■ TASK OBJECTIVE:
Give the lines below again exactly, starting with the line that holds "ATOM 29 N N" and going on through the line that holds "ATOM 52 C CA".

-- Opening Marker --

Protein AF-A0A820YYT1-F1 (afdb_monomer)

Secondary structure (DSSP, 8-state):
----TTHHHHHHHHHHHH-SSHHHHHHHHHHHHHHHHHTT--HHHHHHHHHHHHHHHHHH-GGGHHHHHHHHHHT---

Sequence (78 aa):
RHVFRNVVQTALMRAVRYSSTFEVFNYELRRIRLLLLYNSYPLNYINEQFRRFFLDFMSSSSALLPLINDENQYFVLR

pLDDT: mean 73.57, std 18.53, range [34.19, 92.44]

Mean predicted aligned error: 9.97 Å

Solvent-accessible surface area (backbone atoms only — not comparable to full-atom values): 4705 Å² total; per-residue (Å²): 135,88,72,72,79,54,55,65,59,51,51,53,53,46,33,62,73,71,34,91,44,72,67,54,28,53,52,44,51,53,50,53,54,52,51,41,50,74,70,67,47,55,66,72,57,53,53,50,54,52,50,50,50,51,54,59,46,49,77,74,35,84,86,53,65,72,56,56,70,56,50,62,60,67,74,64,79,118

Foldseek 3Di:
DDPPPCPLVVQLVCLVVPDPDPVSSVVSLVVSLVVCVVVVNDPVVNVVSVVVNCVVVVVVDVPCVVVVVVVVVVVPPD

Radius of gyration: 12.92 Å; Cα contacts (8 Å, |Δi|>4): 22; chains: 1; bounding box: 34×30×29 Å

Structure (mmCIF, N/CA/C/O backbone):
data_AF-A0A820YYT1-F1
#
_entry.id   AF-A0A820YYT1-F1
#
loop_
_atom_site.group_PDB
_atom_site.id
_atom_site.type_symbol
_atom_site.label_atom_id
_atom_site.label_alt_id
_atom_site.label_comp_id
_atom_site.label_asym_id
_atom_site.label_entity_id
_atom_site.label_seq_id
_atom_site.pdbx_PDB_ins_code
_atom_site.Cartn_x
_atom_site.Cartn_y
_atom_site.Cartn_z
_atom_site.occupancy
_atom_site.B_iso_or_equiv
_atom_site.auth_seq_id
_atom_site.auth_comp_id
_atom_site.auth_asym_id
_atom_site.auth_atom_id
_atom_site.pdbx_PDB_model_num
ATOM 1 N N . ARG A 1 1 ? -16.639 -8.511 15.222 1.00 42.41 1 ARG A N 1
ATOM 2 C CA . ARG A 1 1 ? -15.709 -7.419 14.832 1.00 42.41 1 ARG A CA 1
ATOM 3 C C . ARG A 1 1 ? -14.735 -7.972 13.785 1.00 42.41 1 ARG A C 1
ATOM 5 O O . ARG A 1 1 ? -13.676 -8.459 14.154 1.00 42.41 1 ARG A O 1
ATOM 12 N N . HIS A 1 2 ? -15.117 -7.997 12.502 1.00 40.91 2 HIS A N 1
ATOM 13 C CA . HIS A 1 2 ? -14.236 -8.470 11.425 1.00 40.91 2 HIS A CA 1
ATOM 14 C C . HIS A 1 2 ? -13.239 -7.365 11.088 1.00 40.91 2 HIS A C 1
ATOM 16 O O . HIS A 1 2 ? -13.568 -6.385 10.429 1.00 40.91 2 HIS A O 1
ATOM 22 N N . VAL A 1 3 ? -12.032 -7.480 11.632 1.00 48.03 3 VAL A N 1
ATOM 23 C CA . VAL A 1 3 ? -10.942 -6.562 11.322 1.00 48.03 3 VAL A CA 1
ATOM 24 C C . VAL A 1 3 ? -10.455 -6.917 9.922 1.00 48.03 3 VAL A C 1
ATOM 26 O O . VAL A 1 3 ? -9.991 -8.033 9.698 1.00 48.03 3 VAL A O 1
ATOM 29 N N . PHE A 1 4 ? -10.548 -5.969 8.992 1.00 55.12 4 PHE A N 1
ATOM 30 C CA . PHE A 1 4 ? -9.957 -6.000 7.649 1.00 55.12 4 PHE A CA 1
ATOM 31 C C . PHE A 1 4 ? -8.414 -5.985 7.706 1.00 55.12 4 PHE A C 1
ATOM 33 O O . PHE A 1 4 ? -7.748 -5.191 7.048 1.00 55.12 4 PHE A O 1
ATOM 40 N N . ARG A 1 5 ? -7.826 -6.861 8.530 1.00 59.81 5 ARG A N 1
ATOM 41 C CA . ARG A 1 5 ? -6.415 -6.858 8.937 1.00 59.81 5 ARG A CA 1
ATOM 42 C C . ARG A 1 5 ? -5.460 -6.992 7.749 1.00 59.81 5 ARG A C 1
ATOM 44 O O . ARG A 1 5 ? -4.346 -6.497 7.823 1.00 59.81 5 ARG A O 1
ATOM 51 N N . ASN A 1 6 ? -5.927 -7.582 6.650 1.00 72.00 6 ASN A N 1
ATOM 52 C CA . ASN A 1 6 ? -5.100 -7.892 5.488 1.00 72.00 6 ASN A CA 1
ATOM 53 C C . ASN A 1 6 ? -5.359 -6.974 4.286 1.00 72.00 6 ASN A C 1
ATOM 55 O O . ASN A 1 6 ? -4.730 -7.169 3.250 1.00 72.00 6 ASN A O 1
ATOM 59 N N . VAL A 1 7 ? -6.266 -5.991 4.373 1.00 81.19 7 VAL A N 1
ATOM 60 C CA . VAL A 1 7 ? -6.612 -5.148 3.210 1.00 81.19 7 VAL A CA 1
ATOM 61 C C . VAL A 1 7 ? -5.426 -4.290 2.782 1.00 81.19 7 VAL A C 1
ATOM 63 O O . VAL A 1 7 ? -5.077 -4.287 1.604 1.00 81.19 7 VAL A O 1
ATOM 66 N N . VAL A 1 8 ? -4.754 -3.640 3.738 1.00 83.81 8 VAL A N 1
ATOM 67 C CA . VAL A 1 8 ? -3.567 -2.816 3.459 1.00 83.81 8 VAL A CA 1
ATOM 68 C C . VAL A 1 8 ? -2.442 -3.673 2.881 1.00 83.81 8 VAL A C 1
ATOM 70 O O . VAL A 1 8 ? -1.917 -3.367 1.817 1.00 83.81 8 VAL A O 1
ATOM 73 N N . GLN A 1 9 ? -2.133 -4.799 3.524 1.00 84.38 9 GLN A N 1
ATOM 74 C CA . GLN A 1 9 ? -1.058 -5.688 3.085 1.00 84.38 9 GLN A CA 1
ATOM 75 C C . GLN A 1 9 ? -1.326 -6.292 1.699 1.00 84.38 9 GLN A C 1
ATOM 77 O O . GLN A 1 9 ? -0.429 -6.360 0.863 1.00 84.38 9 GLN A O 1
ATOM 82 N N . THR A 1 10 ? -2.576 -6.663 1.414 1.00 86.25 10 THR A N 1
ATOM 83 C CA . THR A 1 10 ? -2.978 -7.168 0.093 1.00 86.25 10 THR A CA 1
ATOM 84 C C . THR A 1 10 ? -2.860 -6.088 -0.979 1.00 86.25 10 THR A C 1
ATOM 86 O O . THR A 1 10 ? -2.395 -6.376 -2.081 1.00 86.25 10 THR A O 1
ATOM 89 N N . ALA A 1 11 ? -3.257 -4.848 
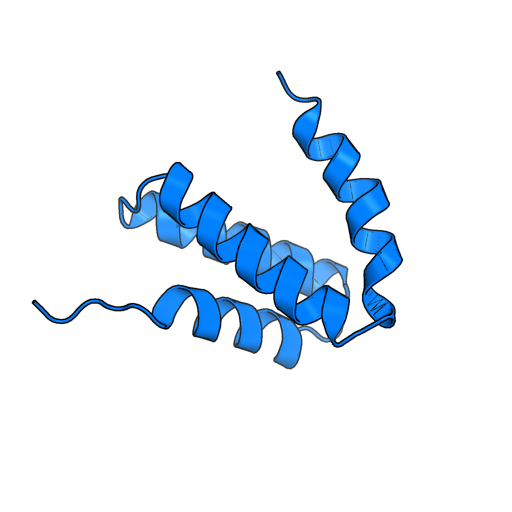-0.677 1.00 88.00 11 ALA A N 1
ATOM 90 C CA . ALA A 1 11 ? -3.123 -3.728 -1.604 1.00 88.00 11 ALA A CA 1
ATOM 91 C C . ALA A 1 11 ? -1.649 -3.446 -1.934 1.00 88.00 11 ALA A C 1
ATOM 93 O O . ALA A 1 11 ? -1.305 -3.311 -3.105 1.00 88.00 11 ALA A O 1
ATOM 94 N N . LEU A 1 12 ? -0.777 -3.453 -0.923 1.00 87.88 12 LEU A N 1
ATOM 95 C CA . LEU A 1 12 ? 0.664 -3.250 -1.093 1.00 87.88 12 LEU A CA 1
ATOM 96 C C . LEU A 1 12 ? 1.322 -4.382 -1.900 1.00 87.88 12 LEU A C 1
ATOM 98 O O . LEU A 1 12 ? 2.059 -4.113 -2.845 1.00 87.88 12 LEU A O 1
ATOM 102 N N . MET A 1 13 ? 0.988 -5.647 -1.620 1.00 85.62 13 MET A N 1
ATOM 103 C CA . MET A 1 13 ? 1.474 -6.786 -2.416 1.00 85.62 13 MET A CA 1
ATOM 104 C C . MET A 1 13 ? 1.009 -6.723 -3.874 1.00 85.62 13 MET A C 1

-- Closing Marker --

■ SOLUTION FOR THIS EXERCISE:
ATOM 29 N N . PHE A 1 4 ? -10.548 -5.969 8.992 1.00 55.12 4 PHE A N 1
ATOM 30 C CA . PHE A 1 4 ? -9.957 -6.000 7.649 1.00 55.12 4 PHE A CA 1
ATOM 31 C C . PHE A 1 4 ? -8.414 -5.985 7.706 1.00 55.12 4 PHE A C 1
ATOM 33 O O . PHE A 1 4 ? -7.748 -5.191 7.048 1.00 55.12 4 PHE A O 1
ATOM 40 N N . ARG A 1 5 ? -7.826 -6.861 8.530 1.00 59.81 5 ARG A N 1
ATOM 41 C CA . ARG A 1 5 ? -6.415 -6.858 8.937 1.00 59.81 5 ARG A CA 1
ATOM 42 C C . ARG A 1 5 ? -5.460 -6.992 7.749 1.00 59.81 5 ARG A C 1
ATOM 44 O O . ARG A 1 5 ? -4.346 -6.497 7.823 1.00 59.81 5 ARG A O 1
ATOM 51 N N . ASN A 1 6 ? -5.927 -7.582 6.650 1.00 72.00 6 ASN A N 1
ATOM 52 C CA . ASN A 1 6 ? -5.100 -7.892 5.488 1.00 72.00 6 ASN A CA 1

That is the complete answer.